The companies filed a joint motion to dismiss the employees' class action. Overlapping board members and the existence of multiple agreements were not evidence of a conspiracy, the companies said. In addition, the claim lacked evidence to describe how the alleged conspiracy occurred, the firms said.

The court, in rejecting the companies' arguments, said the employees had sufficiently supplied facts to suggest a unity of purpose, common design and understanding in an unlawful arrangement, and that the secrecy with which the agreements were reached suggested collusion rather than coincidence.

The overlapping board membership increased the plausibility of the claim because it “provided an opportunity to conspire and an opportunity for transfer of the requisite knowledge and intent regarding the bilateral agreements,” the court said, noting that the significant influence that Jobs had over four of the companies also increased the claim's plausibility.

The nearly identical alleged agreements, purportedly reached in secret, and the fact that they were not limited by geography, job function, product or time period support the inference that senior executives played a significant role in shaping the agreements. Inferring that such policies “would have been approved at the highest levels” was reasonable, the court said.

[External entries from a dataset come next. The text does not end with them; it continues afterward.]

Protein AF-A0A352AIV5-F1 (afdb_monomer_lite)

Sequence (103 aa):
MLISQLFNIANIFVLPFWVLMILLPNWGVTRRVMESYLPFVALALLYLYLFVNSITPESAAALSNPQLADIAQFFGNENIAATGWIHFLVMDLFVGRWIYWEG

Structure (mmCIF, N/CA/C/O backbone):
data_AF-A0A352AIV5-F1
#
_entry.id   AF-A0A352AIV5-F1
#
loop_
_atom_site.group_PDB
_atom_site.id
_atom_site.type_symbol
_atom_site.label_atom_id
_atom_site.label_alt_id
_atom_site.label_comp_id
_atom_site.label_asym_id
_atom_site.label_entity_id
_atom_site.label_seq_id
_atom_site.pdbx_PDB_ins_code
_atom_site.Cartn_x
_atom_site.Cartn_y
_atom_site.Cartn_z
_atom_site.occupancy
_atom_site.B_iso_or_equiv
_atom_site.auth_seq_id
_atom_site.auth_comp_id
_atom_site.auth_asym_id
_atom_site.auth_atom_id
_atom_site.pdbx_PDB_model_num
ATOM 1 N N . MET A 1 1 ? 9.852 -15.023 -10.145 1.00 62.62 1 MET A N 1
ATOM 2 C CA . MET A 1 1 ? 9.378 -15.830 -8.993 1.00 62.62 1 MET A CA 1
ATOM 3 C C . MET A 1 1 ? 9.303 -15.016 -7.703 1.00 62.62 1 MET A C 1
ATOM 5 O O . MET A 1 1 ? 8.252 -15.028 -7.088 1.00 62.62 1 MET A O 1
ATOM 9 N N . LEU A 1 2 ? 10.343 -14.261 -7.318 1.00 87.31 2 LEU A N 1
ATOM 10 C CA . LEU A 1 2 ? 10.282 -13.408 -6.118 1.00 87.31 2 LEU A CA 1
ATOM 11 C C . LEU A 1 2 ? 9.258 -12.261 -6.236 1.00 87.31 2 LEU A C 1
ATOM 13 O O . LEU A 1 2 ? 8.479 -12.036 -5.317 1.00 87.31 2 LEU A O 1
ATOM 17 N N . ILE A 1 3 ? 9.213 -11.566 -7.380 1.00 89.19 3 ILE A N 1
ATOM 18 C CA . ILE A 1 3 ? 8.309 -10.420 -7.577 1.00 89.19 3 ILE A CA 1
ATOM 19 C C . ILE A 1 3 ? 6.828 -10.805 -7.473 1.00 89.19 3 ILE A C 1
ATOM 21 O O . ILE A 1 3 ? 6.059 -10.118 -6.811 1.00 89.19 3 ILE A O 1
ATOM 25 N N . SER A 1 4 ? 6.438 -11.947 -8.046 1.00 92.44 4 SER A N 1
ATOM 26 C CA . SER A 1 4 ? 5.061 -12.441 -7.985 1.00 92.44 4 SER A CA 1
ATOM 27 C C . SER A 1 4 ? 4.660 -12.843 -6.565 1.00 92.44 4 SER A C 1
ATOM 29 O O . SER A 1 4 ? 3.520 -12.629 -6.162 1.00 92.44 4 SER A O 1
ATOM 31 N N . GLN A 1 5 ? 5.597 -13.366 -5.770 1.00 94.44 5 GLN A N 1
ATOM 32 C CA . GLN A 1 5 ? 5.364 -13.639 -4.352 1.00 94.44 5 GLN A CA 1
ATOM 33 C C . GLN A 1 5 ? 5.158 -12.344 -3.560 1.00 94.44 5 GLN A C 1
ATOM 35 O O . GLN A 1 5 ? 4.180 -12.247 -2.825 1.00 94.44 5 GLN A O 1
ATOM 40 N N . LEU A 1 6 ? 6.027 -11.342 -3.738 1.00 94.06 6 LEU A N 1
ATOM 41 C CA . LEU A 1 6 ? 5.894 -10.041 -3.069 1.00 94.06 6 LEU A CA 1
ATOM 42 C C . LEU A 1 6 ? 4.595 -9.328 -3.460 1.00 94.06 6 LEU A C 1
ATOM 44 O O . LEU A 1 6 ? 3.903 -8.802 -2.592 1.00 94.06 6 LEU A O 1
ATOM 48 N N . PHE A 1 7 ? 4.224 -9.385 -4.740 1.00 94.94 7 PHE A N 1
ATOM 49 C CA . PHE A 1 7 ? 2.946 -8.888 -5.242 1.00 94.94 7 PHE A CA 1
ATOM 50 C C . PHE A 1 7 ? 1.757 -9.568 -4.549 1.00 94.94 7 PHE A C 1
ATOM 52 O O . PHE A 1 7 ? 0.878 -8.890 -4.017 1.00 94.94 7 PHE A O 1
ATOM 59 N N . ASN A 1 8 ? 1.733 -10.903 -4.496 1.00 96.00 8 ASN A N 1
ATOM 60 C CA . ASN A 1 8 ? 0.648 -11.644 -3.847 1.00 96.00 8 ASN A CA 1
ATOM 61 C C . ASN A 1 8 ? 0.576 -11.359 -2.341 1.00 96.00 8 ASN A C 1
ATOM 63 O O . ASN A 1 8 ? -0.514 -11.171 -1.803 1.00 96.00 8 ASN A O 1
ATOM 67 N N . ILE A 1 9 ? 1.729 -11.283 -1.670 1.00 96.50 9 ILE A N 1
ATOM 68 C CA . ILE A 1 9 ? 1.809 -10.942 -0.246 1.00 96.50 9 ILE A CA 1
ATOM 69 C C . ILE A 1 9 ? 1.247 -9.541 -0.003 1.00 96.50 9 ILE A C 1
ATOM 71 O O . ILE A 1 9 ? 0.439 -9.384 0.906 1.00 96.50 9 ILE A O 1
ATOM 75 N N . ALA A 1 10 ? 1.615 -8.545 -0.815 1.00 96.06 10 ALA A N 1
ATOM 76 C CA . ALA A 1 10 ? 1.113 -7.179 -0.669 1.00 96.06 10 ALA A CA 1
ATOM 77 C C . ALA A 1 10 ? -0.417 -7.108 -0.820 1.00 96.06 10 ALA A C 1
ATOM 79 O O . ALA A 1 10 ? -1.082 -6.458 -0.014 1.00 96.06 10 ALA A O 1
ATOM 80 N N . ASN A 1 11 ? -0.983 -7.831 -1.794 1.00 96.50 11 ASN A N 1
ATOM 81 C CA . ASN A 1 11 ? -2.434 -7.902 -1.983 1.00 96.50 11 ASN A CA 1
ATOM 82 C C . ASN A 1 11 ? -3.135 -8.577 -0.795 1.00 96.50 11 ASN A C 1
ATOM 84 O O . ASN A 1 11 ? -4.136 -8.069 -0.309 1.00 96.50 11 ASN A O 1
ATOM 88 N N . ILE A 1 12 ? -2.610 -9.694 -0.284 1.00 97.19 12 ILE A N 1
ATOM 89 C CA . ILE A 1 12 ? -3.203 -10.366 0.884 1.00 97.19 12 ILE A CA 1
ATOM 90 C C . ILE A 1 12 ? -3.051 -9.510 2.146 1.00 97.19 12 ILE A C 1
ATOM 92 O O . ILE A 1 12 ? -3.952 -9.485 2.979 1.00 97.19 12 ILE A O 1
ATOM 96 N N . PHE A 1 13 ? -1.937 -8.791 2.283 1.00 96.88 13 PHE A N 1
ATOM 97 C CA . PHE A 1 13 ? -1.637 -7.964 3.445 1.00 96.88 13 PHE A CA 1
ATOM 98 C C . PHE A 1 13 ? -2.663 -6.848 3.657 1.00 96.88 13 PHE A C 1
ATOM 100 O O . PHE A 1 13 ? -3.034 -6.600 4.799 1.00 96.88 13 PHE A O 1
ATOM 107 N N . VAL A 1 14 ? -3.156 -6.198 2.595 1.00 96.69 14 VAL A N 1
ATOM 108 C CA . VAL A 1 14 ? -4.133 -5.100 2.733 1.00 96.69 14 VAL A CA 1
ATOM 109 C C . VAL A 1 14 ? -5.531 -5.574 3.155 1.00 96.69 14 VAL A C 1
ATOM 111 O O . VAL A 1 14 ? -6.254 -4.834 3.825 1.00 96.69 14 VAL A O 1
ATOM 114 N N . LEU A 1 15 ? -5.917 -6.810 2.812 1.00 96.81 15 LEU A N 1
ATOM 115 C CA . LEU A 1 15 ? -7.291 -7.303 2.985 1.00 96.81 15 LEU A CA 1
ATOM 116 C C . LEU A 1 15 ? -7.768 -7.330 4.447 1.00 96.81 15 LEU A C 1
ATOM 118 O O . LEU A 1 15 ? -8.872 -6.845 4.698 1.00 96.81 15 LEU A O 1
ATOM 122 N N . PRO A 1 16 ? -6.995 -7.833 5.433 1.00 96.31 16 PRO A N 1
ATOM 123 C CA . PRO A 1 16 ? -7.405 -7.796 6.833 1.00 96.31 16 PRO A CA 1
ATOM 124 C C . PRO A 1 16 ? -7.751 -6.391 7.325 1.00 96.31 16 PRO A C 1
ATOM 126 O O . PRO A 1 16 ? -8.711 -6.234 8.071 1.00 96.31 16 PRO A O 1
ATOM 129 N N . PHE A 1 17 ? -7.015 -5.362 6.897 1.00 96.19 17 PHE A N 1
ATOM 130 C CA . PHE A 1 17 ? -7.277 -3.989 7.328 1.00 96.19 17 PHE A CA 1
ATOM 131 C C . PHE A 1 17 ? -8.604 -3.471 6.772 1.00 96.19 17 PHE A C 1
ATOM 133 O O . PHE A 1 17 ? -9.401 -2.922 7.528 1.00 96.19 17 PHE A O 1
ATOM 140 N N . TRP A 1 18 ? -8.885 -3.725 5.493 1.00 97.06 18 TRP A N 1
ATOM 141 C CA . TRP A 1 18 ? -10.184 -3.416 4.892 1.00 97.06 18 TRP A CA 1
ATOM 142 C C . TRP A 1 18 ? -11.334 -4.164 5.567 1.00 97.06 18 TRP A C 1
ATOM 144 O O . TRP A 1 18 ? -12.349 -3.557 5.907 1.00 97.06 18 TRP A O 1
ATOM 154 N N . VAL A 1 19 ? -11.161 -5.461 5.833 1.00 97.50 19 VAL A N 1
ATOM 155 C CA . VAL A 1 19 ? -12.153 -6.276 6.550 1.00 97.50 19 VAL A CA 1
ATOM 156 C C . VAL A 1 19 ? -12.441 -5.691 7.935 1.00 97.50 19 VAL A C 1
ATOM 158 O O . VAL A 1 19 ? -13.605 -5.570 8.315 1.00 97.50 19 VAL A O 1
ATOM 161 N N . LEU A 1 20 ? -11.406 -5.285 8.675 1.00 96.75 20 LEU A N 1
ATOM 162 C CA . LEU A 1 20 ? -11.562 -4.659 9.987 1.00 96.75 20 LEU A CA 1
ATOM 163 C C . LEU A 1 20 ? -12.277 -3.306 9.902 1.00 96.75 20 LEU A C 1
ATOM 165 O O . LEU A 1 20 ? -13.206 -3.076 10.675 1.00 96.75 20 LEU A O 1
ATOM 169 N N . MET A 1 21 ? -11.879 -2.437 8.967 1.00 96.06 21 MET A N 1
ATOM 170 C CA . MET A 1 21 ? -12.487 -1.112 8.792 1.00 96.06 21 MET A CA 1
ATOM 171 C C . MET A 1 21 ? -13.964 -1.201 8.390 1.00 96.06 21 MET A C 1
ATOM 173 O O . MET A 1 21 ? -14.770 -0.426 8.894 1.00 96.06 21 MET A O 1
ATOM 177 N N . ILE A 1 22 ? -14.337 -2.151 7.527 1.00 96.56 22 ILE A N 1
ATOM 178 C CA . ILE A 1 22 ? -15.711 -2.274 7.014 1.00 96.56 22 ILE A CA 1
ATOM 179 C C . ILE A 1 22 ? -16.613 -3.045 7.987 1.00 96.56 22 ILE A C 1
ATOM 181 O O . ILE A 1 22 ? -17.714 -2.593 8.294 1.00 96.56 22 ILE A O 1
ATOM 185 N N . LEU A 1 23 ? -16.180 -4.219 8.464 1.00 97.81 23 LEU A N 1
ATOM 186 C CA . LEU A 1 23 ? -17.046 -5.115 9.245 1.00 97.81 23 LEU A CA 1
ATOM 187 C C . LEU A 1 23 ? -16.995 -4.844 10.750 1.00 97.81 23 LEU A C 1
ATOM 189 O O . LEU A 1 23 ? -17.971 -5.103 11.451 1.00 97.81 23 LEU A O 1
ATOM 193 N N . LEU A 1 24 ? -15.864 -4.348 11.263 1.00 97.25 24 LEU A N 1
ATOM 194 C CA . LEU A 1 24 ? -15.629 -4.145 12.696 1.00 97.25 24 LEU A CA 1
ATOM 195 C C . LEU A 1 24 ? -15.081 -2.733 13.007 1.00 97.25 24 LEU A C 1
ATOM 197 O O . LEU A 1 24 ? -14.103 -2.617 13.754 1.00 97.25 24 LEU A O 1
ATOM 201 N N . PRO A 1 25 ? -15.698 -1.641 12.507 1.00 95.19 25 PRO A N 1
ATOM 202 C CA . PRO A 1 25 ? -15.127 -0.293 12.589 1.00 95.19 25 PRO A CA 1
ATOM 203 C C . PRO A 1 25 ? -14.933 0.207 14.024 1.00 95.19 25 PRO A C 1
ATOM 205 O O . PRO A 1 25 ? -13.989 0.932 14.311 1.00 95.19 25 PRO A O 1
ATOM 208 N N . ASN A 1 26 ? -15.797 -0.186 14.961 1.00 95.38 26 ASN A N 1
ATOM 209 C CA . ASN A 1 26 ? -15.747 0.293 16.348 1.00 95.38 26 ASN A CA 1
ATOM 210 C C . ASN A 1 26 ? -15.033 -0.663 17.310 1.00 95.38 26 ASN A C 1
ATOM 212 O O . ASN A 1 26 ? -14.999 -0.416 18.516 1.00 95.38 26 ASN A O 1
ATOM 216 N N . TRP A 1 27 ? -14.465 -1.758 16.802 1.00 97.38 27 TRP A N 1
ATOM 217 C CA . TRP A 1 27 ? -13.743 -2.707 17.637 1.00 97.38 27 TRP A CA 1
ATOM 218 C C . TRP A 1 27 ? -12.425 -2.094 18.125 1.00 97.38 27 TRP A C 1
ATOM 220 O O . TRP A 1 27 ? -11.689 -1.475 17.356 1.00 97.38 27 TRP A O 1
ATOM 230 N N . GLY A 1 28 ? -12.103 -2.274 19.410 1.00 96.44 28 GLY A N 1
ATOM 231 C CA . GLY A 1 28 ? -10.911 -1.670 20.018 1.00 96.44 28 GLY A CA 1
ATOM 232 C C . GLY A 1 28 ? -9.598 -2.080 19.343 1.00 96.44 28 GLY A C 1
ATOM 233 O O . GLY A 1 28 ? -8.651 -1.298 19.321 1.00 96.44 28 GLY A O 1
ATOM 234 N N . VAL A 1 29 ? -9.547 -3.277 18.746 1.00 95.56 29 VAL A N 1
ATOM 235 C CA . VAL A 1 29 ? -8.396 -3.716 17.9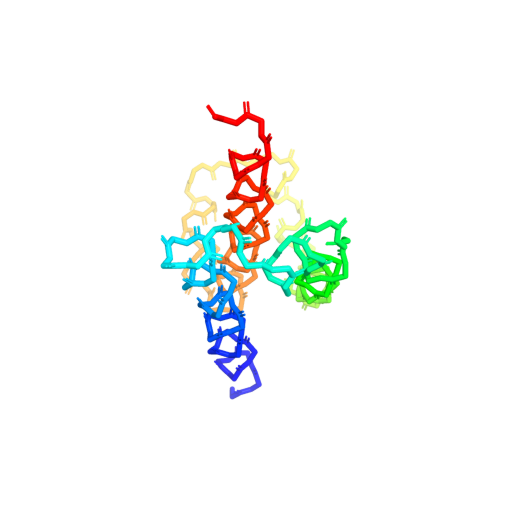42 1.00 95.56 29 VAL A CA 1
ATOM 236 C C . VAL A 1 29 ? -8.337 -2.959 16.619 1.00 95.56 29 VAL A C 1
ATOM 238 O O . VAL A 1 29 ? -7.276 -2.435 16.305 1.00 95.56 29 VAL A O 1
ATOM 241 N N . THR A 1 30 ? -9.448 -2.835 15.883 1.00 95.94 30 THR A N 1
ATOM 242 C CA . THR A 1 30 ? -9.503 -2.057 14.632 1.00 95.94 30 THR A CA 1
ATOM 243 C C . THR A 1 30 ? -8.990 -0.640 14.852 1.00 95.94 30 THR A C 1
ATOM 245 O O . THR A 1 30 ? -8.071 -0.217 14.156 1.00 95.94 30 THR A O 1
ATOM 248 N N . ARG A 1 31 ? -9.500 0.048 15.882 1.00 95.69 31 ARG A N 1
ATOM 249 C CA . ARG A 1 31 ? -9.052 1.399 16.248 1.00 95.69 31 ARG A CA 1
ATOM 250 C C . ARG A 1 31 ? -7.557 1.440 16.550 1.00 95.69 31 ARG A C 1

Addressing the conspiracy claim's plausibility, the court said that the employees had adequately alleged the ripple effect that cold calling can have on compensation by posing a “plausible scenario as to how, in light of basic economic principles, these agreements formed an overarching conspiracy that resulted in artificially lowered salaries,” which could “commonly impact all salaried employees of the participating companies.” The court denied the companies' motion to dismiss the employees' claim.